Monday, November 28, 2016

The holidays are here

Its the Monday after Thanksgiving, and I do have a lot to be thankful for.  We've managed another year in poverty. With medical insurance from my job I manage to control the pain in my knee a little better. The kids are still fed and we still have water and electricity. We have a vehicle that fits us well enough to get us around town and one that I can use for work.

Our lives are still so very small.  I suppose they will be from now on, and I have accepted that.  No more trips to see family or friends. No improvements to the house, no improvements to the vehicles, or anything else.  We live small and are thankful that nothing big has come up to make things worse.

Christmas is approaching and this year I managed to buy a used Christmas tree ahead of time so we could put one up. I also borrowed a ladder and tested the strength of my knees by hanging the lights on the front of the house. My intention was to be prepared for one last Christmas in the house.

The paperwork sits in the counter waiting for us to fill it out. It will prove that once again we can't afford to continue to live here, but this time we won't have the luxury of the hardship forbearance to help us stay in our home. I make enough money to pay most of the bills with the forbearance but I don't make enough to pay the full payment. From the paperwork its clear that we will lose the house, unless a miracle happens.

So I've decorated.  I don't want the weight of reality to completely destroy the magic of the season. And yet the reality is there will be no gifts for the kids this year, and we will walk through the motions to preserve certain traditions.  The frantic fear of last year is replaced with sad acceptance that we continue to fail.


Monday, November 14, 2016

Reprieve

The surgery on my knee helped relieve enough of the pain that I could reduce my use of crutches and get by with a walking stick for the most part. Two weeks ago, I had a cortisone shot to help with the pain that still plagues me. After the initial reaction to the shot in which I felt terrible, I found significant relief. I started sleeping through the night. I was finally warm, something that I have struggled with since I got hurt. I was able to walk, and it was as though a fog had lifted and I could do more than just get by. 

We went out on a date.  I went to the grocery store. I cooked. I went for walks. I walked up stairs. I could do so many of the things that I hadn't been able to do. Life reawakened for me. I started to make plans for the future.

So imagine the disappointment of the shot wearing off quickly. I followed through with my plans to cook and bake over the weekend, but the price was high. I miss being able to enjoy life so much.

I'd like to adapt my home, yard and life to better accommodate what I now know is going to be a lifetime problem. The short break from the pain made me realize that if I'm going to have any sort of quality of life I need to change things. 

So how do I do that? How do I make everything more accessible when I teeter on the brink of losing everything? How do I afford the supplies to make my yard and garden more workable and productive, when I can't afford household supplies? How do I make things change when I can't physically do as much?

I don't know the answers. I don't know how to make everything better. 

Thursday, November 10, 2016

1929

I once asked my grandmother what her family thought when they heard about the stock market crash of 1929, and how the Great Depression affected her. She told me that it didn't really seem to matter because when you are poor, things like that just don't matter as much. 

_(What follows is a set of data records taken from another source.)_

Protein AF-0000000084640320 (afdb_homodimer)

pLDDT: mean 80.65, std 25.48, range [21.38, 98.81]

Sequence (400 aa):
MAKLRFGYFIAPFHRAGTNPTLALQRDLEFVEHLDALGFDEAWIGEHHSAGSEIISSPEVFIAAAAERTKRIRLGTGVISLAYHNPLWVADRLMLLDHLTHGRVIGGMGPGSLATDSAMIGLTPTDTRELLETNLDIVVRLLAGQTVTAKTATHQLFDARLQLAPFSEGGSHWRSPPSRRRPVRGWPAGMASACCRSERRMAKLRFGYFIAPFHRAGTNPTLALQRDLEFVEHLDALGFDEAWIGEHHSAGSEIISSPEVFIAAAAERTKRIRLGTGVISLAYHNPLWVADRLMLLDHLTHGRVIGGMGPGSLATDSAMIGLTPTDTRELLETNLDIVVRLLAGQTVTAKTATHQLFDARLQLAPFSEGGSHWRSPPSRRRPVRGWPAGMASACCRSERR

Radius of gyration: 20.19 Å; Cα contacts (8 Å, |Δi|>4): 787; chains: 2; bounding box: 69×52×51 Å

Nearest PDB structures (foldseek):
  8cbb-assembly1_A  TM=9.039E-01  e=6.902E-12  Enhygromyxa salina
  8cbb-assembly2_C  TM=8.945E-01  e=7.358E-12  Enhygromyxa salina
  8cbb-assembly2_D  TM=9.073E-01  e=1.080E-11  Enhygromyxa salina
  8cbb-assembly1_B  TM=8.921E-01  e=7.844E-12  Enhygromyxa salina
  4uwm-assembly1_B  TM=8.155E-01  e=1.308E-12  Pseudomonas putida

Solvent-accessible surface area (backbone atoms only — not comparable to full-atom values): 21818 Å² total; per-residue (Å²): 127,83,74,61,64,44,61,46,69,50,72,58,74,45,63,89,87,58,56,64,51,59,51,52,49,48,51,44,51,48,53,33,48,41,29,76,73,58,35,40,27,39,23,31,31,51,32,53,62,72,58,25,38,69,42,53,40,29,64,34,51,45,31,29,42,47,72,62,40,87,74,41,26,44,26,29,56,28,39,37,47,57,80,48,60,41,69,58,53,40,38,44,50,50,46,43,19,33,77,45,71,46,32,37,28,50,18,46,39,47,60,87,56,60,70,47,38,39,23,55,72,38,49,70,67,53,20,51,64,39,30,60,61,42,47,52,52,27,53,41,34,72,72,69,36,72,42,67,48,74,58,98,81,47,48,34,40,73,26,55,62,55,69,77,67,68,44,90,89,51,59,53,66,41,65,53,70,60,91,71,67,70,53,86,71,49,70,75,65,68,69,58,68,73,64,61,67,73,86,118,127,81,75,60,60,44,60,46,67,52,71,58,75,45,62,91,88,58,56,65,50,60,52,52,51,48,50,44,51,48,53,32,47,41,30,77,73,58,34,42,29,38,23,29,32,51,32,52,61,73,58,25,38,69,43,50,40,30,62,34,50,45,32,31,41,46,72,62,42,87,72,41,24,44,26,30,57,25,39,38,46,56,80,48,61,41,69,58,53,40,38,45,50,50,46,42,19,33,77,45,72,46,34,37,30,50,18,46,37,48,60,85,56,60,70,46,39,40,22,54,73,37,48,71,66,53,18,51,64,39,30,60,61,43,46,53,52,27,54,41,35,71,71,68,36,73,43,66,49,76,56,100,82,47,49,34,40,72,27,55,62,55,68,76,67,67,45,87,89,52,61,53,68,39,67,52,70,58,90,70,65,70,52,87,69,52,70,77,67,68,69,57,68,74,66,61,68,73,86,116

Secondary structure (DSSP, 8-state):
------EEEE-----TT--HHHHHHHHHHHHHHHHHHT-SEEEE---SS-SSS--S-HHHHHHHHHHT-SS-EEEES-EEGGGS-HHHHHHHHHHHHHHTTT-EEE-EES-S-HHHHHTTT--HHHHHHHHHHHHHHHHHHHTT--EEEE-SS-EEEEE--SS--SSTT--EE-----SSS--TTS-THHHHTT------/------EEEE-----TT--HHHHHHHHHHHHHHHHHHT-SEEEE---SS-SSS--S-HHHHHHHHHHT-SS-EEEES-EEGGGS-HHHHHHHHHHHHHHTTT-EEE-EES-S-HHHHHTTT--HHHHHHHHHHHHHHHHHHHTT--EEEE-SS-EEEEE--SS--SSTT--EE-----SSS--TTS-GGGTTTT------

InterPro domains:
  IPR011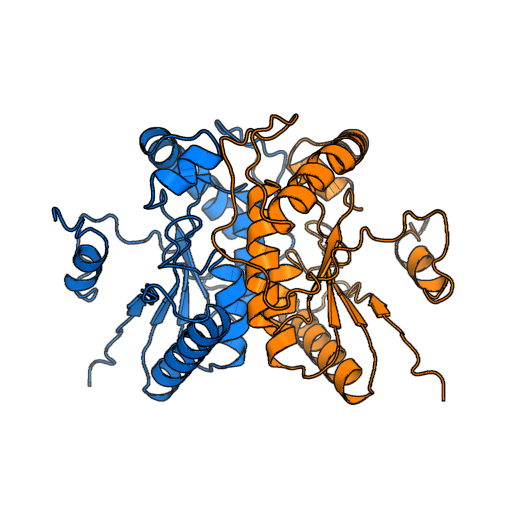251 Luciferase-like domain [PF00296] (5-167)
  IPR036661 Luciferase-like domain superfamily [G3DSA:3.20.20.30] (4-184)
  IPR036661 Luciferase-like domain superfamily [SSF51679] (4-168)
  IPR050766 Bacterial Luciferase Oxidoreductase [PTHR30137] (2-165)

Organism: NCBI:txid1299332

Foldseek 3Di:
DPQQLAAAEPQQQAPPPDDVVVSLVVSLVVLLVCQVVRHAHYEYEADDPPVRRHHNDQLVSVLVSLVSHDHHAYEHPAALQVVDQLLVVLQSQQVSQVSNLLRYEYEYDLDDDQVVVVVVPDGSVRSHVVRVVSVVVSVCQLVFHQDADDDPVDTDDRRHHPDHGSDPVGRNHDHDPDVPDPPVSHPPPVVPVVPPPPPD/DPQQLAAAECQQQDPPPDDVVVSLVVVLVVLLVCQVVRHAHYEYEADDPPVRRHHNDQLVSVLVSLVSHDHHAYEHPAALQVVDQLLVVLQSQQVSQVSNLLRYEYEYDLDDDQVVVVVVPDGSVRSHVVRVVSVVVSVCQLVFHQDADDDPVDTDDRRHHPDHGSDPVGRNHDHDPDVPDPPVSHPPPPVPVVPPPPPD

Structure (mmCIF, N/CA/C/O backbone):
data_AF-0000000084640320-model_v1
#
loop_
_entity.id
_entity.type
_entity.pdbx_description
1 polymer 'Luciferase-like monooxygenase family protein'
#
loop_
_atom_site.group_PDB
_atom_site.id
_atom_site.type_symbol
_atom_site.label_atom_id
_atom_site.label_alt_id
_atom_site.label_comp_id
_atom_site.label_asym_id
_atom_site.label_entity_id
_atom_site.label_seq_id
_atom_site.pdbx_PDB_ins_code
_atom_site.Cartn_x
_atom_site.Cartn_y
_atom_site.Cartn_z
_atom_site.occupancy
_atom_site.B_iso_or_equiv
_atom_site.auth_seq_id
_atom_site.auth_comp_id
_atom_site.auth_asym_id
_atom_site.auth_atom_id
_atom_site.pdbx_PDB_model_num
ATOM 1 N N . MET A 1 1 ? -18.641 -9.664 -31.656 1 24.66 1 MET A N 1
ATOM 2 C CA . MET A 1 1 ? -19.391 -9.555 -30.406 1 24.66 1 MET A CA 1
ATOM 3 C C . MET A 1 1 ? -18.719 -8.578 -29.453 1 24.66 1 MET A C 1
ATOM 5 O O . MET A 1 1 ? -17.5 -8.578 -29.312 1 24.66 1 MET A O 1
ATOM 9 N N . ALA A 1 2 ? -19.312 -7.43 -29.203 1 28.91 2 ALA A N 1
ATOM 10 C CA . ALA A 1 2 ? -18.766 -6.309 -28.438 1 28.91 2 ALA A CA 1
ATOM 11 C C . ALA A 1 2 ? -18.219 -6.773 -27.094 1 28.91 2 ALA A C 1
ATOM 13 O O . ALA A 1 2 ? -18.922 -7.434 -26.328 1 28.91 2 ALA A O 1
ATOM 14 N N . LYS A 1 3 ? -16.953 -7.109 -27.062 1 35.06 3 LYS A N 1
ATOM 15 C CA . LYS A 1 3 ? -16.266 -7.535 -25.844 1 35.06 3 LYS A CA 1
ATOM 16 C C . LYS A 1 3 ? -16.766 -6.746 -24.625 1 35.06 3 LYS A C 1
ATOM 18 O O . LYS A 1 3 ? -16.781 -5.512 -24.656 1 35.06 3 LYS A O 1
ATOM 23 N N . LEU A 1 4 ? -17.766 -7.172 -23.984 1 34.22 4 LEU A N 1
ATOM 24 C CA . LEU A 1 4 ? -18.375 -6.609 -22.781 1 34.22 4 LEU A CA 1
ATOM 25 C C . LEU A 1 4 ? -17.312 -6.062 -21.828 1 34.22 4 LEU A C 1
ATOM 27 O O . LEU A 1 4 ? -16.453 -6.809 -21.375 1 34.22 4 LEU A O 1
ATOM 31 N N . ARG A 1 5 ? -16.844 -4.824 -22.047 1 38.34 5 ARG A N 1
ATOM 32 C CA . ARG A 1 5 ? -15.914 -4.078 -21.203 1 38.34 5 ARG A CA 1
ATOM 33 C C . ARG A 1 5 ? -16.438 -3.965 -19.766 1 38.34 5 ARG A C 1
ATOM 35 O O . ARG A 1 5 ? -17.312 -3.133 -19.484 1 38.34 5 ARG A O 1
ATOM 42 N N . PHE A 1 6 ? -16.984 -5.121 -19.047 1 43.19 6 PHE A N 1
ATOM 43 C CA . PHE A 1 6 ? -17.625 -5.004 -17.734 1 43.19 6 PHE A CA 1
ATOM 44 C C . PHE A 1 6 ? -16.578 -4.883 -16.625 1 43.19 6 PHE A C 1
ATOM 46 O O . PHE A 1 6 ? -15.648 -5.691 -16.562 1 43.19 6 PHE A O 1
ATOM 53 N N . GLY A 1 7 ? -16.359 -3.646 -16.297 1 42.97 7 GLY A N 1
ATOM 54 C CA . GLY A 1 7 ? -15.586 -3.494 -15.07 1 42.97 7 GLY A CA 1
ATOM 55 C C . GLY A 1 7 ? -16.359 -3.852 -13.82 1 42.97 7 GLY A C 1
ATOM 56 O O . GLY A 1 7 ? -17.578 -3.604 -13.742 1 42.97 7 GLY A O 1
ATOM 57 N N . TYR A 1 8 ? -16.219 -4.969 -13.148 1 41.66 8 TYR A N 1
ATOM 58 C CA . TYR A 1 8 ? -16.859 -5.344 -11.898 1 41.66 8 TYR A CA 1
ATOM 59 C C . TYR A 1 8 ? -16.172 -4.684 -10.711 1 41.66 8 TYR A C 1
ATOM 61 O O . TYR A 1 8 ? -14.953 -4.746 -10.586 1 41.66 8 TYR A O 1
ATOM 69 N N . PHE A 1 9 ? -16.969 -3.744 -10.133 1 48.12 9 PHE A N 1
ATOM 70 C CA . PHE A 1 9 ? -16.516 -3.16 -8.875 1 48.12 9 PHE A CA 1
ATOM 71 C C . PHE A 1 9 ? -16.672 -4.152 -7.73 1 48.12 9 PHE A C 1
ATOM 73 O O . PHE A 1 9 ? -17.766 -4.66 -7.488 1 48.12 9 PHE A O 1
ATOM 80 N N . ILE A 1 10 ? -15.695 -4.711 -7.355 1 46.03 10 ILE A N 1
ATOM 81 C CA . ILE A 1 10 ? -15.734 -5.594 -6.195 1 46.03 10 ILE A CA 1
ATOM 82 C C . ILE A 1 10 ? -15.844 -4.762 -4.918 1 46.03 10 ILE A C 1
ATOM 84 O O . ILE A 1 10 ? -14.906 -4.055 -4.551 1 46.03 10 ILE A O 1
ATOM 88 N N . ALA A 1 11 ? -17.125 -4.289 -4.516 1 46.5 11 ALA A N 1
ATOM 89 C CA . ALA A 1 11 ? -17.312 -3.896 -3.119 1 46.5 11 ALA A CA 1
ATOM 90 C C . ALA A 1 11 ? -17.578 -5.113 -2.236 1 46.5 11 ALA A C 1
ATOM 92 O O . ALA A 1 11 ? -18.672 -5.664 -2.236 1 46.5 11 ALA A O 1
ATOM 93 N N . PRO A 1 12 ? -16.516 -5.816 -1.791 1 45.09 12 PRO A N 1
ATOM 94 C CA . PRO A 1 12 ? -16.859 -7.043 -1.06 1 45.09 12 PRO A CA 1
ATOM 95 C C . PRO A 1 12 ? -17.688 -6.77 0.194 1 45.09 12 PRO A C 1
ATOM 97 O O . PRO A 1 12 ? -17.203 -6.117 1.126 1 45.09 12 PRO A O 1
ATOM 100 N N . PHE A 1 13 ? -19.094 -6.668 -0.022 1 45.25 13 PHE A N 1
ATOM 101 C CA . PHE A 1 13 ? -19.938 -6.68 1.168 1 45.25 13 PHE A CA 1
ATOM 102 C C . PHE A 1 13 ? -19.797 -8 1.914 1 45.25 13 PHE A C 1
ATOM 104 O O . PHE A 1 13 ? -19.922 -9.07 1.315 1 45.25 13 PHE A O 1
ATOM 111 N N . HIS A 1 14 ? -19.078 -8.008 3.037 1 53.19 14 HIS A N 1
ATOM 112 C CA . HIS A 1 14 ? -19 -9.211 3.859 1 53.19 14 HIS A CA 1
ATOM 113 C C . HIS A 1 14 ? -20.078 -9.203 4.945 1 53.19 14 HIS A C 1
ATOM 115 O O . HIS A 1 14 ? -20.328 -8.164 5.566 1 53.19 14 HIS A O 1
ATOM 121 N N . ARG A 1 15 ? -20.938 -10.164 4.922 1 48.53 15 ARG A N 1
ATOM 122 C CA . ARG A 1 15 ? -21.938 -10.328 5.98 1 48.53 15 ARG A CA 1
ATOM 123 C C . ARG A 1 15 ? -21.281 -10.336 7.355 1 48.53 15 ARG A C 1
ATOM 125 O O . ARG A 1 15 ? -20.156 -10.82 7.504 1 48.53 15 ARG A O 1
ATOM 132 N N . ALA A 1 16 ? -21.906 -9.664 8.297 1 53.72 16 ALA A N 1
ATOM 133 C CA . ALA A 1 16 ? -21.547 -9.789 9.703 1 53.72 16 ALA A CA 1
ATOM 134 C C . ALA A 1 16 ? -21.359 -11.25 10.102 1 53.72 16 ALA A C 1
ATOM 136 O O . ALA A 1 16 ? -22.141 -12.109 9.703 1 53.72 16 ALA A O 1
ATOM 137 N N . GLY A 1 17 ? -20.125 -11.617 10.602 1 60.62 17 GLY A N 1
ATOM 138 C CA . GLY A 1 17 ? -19.844 -12.961 11.094 1 60.62 17 GLY A CA 1
ATOM 139 C C . GLY A 1 17 ? -18.938 -13.75 10.18 1 60.62 17 GLY A C 1
ATOM 140 O O . GLY A 1 17 ? -18.484 -14.844 10.539 1 60.62 17 GLY A O 1
ATOM 141 N N . THR A 1 18 ? -18.766 -13.141 8.953 1 72.75 18 THR A N 1
ATOM 142 C CA . THR A 1 18 ? -17.891 -13.898 8.062 1 72.75 18 THR A CA 1
ATOM 143 C C . THR A 1 18 ? -16.422 -13.703 8.43 1 72.75 18 THR A C 1
ATOM 145 O O . THR A 1 18 ? -16.016 -12.602 8.797 1 72.75 18 THR A O 1
ATOM 148 N N . ASN A 1 19 ? -15.719 -14.805 8.422 1 87.69 19 ASN A N 1
ATOM 149 C CA . ASN A 1 19 ? -14.266 -14.789 8.594 1 87.69 19 ASN A CA 1
ATOM 150 C C . ASN A 1 19 ? -13.586 -13.922 7.539 1 87.69 19 ASN A C 1
ATOM 152 O O . ASN A 1 19 ? -13.734 -14.156 6.34 1 87.69 19 ASN A O 1
ATOM 156 N N . PRO A 1 20 ? -12.984 -12.836 8 1 91.12 20 PRO A N 1
ATOM 157 C CA . PRO A 1 20 ? -12.391 -11.906 7.031 1 91.12 20 PRO A CA 1
ATOM 158 C C . PRO A 1 20 ? -11.398 -12.594 6.09 1 91.12 20 PRO A C 1
ATOM 160 O O . PRO A 1 20 ? -11.305 -12.227 4.918 1 91.12 20 PRO A O 1
ATOM 163 N N . THR A 1 21 ? -10.688 -13.547 6.598 1 92.94 21 THR A N 1
ATOM 164 C CA . THR A 1 21 ? -9.734 -14.273 5.762 1 92.94 21 THR A CA 1
ATOM 165 C C . THR A 1 21 ? -10.453 -14.984 4.617 1 92.94 21 THR A C 1
ATOM 167 O O . THR A 1 21 ? -10.031 -14.891 3.463 1 92.94 21 THR A O 1
ATOM 170 N N . LEU A 1 22 ? -11.469 -15.695 4.938 1 93.06 22 LEU A N 1
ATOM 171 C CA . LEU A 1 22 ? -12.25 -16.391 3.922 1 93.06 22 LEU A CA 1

I waver on what the meaning of Trump's presidential victory will mean for my family. We are just so poor, I wonder how much it will really matter.  The system of checks and balances has fallen out of alignment and will swing to the right now, too.  The Affordable Care Act will most likely be repealed. There won't be any relief for those in the Medicaid gap, but since we fell into that gap it won't really matter to my family.  We may not qualify for the minimal food stamps we get now. Then again, the Health and Welfare office aggressively argues that we should be making more money then we do. I agree.  I think we should be making more money, but that doesn't mean we do. Health and Welfare cut the amount of food stamps we receive because they didn't think our family could survive on what we make, so we must have other income. We don't. I can't make people pay me more, just like I can't make people actually honor their contracts to pay my husband and his partner for the work they do.

We live day to day, not paycheck to paycheck. I worry that once the forbearance has run its course for our house we won't be able to afford to refinance via modification.  Homelessness is a very scary, real concern for us. The government can't guarantee that my family has a home, but it never has. My grandmother's family had that going for them -- they owned their farm.

So we continue to struggle. We look at the upcoming holidays with chagrin knowing that this year we can't even afford the food to put on the table. But we aren't the only family and we won't be the last.